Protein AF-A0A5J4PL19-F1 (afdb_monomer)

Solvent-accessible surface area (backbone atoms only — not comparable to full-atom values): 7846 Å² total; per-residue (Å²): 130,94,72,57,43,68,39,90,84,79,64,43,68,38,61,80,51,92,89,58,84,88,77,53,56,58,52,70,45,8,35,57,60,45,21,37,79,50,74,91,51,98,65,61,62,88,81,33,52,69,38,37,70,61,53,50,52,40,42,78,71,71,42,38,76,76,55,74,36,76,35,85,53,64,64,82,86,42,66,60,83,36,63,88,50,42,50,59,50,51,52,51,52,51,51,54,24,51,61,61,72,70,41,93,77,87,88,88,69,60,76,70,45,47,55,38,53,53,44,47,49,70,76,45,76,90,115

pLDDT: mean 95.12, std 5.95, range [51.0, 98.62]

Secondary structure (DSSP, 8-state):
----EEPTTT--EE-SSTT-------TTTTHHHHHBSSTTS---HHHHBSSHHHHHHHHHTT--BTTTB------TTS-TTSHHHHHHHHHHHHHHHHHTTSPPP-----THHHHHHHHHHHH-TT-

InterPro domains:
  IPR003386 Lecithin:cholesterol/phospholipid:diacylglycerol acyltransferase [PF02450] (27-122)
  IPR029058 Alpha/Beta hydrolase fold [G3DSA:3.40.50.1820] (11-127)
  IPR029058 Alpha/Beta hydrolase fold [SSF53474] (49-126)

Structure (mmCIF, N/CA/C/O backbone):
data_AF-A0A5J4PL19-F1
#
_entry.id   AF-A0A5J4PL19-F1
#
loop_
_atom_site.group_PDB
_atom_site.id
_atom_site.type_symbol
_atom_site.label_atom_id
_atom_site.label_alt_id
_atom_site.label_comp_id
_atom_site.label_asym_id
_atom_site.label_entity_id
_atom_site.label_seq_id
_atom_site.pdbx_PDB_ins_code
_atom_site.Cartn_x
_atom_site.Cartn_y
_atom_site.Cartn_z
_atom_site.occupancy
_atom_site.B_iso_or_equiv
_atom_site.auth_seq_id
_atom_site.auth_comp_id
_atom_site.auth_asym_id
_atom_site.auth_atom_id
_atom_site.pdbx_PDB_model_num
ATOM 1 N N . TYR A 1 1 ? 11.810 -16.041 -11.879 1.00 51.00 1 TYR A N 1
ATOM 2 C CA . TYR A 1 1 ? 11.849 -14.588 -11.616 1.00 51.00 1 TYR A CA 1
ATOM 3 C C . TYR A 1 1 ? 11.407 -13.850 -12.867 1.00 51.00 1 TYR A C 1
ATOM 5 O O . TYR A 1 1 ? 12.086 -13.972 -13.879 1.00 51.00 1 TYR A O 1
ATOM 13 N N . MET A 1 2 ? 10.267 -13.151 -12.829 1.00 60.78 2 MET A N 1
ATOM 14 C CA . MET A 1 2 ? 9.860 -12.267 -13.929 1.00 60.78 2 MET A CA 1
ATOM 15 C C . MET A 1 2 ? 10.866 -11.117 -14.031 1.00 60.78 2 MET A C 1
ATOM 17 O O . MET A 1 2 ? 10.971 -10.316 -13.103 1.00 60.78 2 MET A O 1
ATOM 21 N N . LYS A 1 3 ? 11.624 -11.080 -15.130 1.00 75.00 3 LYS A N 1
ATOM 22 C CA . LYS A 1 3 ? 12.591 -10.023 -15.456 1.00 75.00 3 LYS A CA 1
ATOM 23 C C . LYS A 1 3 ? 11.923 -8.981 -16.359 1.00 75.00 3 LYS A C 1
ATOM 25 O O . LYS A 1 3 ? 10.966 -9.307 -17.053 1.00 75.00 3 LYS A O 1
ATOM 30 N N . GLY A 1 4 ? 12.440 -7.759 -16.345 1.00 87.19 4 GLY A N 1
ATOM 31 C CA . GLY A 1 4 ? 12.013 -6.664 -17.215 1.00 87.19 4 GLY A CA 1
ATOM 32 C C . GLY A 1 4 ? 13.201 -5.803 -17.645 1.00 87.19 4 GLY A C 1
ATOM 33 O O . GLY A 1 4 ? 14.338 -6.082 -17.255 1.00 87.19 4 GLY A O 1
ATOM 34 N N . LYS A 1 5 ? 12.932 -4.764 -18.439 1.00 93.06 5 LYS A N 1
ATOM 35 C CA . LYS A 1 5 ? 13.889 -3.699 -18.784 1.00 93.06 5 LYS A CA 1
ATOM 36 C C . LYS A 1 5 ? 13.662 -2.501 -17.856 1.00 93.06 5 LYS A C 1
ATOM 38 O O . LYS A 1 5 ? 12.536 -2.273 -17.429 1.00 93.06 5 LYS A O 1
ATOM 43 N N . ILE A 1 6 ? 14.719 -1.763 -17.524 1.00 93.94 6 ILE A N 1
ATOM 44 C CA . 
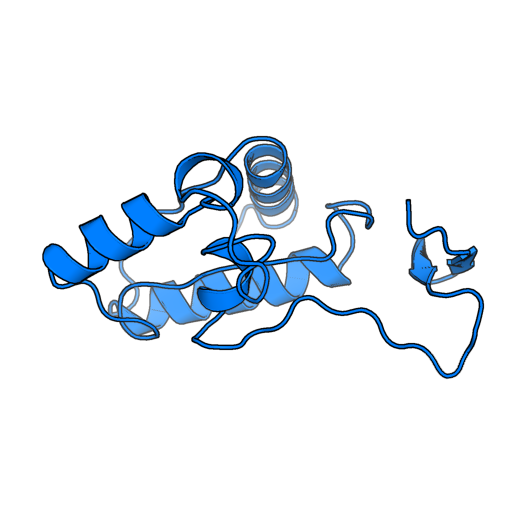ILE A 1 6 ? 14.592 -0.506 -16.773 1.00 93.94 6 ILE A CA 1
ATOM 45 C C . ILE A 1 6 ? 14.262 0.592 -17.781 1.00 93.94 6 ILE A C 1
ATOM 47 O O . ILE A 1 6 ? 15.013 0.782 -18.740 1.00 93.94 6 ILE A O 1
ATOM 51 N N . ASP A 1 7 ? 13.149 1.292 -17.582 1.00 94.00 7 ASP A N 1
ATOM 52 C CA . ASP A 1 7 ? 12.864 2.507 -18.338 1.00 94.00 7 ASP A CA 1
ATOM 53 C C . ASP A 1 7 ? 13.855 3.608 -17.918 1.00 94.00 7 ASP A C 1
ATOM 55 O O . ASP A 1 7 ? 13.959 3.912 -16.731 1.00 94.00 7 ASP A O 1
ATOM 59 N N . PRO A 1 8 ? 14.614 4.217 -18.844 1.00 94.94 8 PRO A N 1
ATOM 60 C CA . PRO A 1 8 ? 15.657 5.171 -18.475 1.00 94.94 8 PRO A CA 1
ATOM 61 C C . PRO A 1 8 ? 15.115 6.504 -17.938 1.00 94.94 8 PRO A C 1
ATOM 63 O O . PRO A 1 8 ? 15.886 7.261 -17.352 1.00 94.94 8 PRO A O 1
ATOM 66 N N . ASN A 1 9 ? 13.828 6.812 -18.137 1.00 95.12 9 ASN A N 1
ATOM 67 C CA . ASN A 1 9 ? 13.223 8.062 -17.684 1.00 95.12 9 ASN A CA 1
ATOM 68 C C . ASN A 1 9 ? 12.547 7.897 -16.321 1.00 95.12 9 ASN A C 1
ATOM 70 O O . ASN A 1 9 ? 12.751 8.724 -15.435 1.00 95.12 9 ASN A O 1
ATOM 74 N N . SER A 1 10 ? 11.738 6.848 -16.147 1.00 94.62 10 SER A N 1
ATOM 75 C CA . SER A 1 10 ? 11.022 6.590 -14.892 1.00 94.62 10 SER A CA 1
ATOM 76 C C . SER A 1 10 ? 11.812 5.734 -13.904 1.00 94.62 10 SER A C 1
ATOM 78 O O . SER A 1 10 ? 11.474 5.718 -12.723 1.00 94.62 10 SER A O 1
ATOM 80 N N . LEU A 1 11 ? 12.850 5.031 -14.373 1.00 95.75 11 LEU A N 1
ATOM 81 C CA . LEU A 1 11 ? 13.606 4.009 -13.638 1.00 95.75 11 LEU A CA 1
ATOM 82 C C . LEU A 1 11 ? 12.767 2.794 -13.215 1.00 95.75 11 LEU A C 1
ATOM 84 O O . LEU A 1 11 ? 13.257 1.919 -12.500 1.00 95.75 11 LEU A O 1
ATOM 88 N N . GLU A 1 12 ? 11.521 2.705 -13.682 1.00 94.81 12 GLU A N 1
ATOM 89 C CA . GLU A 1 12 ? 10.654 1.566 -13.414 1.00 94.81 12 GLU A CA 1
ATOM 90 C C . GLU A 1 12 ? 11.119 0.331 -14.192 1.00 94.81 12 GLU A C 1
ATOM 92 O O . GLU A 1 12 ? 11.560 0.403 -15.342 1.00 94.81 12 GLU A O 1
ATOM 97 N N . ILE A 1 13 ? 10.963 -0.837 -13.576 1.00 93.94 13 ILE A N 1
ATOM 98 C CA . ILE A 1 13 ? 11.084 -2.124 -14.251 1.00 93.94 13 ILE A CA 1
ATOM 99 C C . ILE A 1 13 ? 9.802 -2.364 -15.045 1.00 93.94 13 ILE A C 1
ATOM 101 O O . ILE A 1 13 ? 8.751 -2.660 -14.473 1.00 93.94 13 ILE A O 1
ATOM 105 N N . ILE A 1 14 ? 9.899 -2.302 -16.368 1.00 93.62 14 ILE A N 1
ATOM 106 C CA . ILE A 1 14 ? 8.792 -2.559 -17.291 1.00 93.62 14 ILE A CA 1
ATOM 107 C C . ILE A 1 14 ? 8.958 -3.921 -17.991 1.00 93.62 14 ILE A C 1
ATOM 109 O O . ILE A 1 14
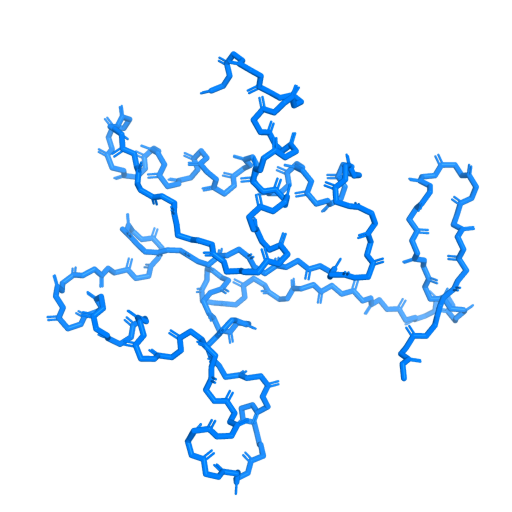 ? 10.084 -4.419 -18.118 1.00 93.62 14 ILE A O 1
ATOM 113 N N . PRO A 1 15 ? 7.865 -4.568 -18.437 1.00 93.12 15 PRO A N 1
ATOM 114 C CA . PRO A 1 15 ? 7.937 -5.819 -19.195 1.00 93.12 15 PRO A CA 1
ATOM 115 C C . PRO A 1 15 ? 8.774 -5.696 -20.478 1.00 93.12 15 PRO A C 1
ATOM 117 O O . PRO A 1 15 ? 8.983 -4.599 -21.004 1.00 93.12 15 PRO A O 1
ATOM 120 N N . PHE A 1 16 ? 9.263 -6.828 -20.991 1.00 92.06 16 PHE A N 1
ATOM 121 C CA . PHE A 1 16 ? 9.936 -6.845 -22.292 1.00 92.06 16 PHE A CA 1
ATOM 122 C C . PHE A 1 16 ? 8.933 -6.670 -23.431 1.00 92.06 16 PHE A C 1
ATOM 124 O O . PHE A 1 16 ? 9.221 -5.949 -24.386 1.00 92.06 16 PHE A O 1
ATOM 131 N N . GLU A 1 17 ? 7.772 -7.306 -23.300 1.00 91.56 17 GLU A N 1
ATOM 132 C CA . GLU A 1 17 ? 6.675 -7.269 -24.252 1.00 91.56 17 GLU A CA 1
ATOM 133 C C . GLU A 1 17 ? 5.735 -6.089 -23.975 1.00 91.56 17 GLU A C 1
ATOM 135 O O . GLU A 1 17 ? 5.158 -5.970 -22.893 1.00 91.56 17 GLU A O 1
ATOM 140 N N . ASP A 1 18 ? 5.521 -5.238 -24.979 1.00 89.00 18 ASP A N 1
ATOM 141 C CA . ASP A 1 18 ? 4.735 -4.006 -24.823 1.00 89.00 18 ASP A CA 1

+ + + + + + +

▶ _WHAT TO DO_
Give the exact lines, and only those, from the line containing "ATOM 80 N N" through the line containing "ATOM 82 C C" in the entries above.

▶ _SOLUTION TO THE PROBLEM_
ATOM 80 N N . LEU A 1 11 ? 12.850 5.031 -14.373 1.00 95.75 11 LEU A N 1
ATOM 81 C CA . LEU A 1 11 ? 13.606 4.009 -13.638 1.00 95.75 11 LEU A CA 1
ATOM 82 C C . LEU A 1 11 ? 12.767 2.794 -13.215 1.00 95.75 11 LEU A C 1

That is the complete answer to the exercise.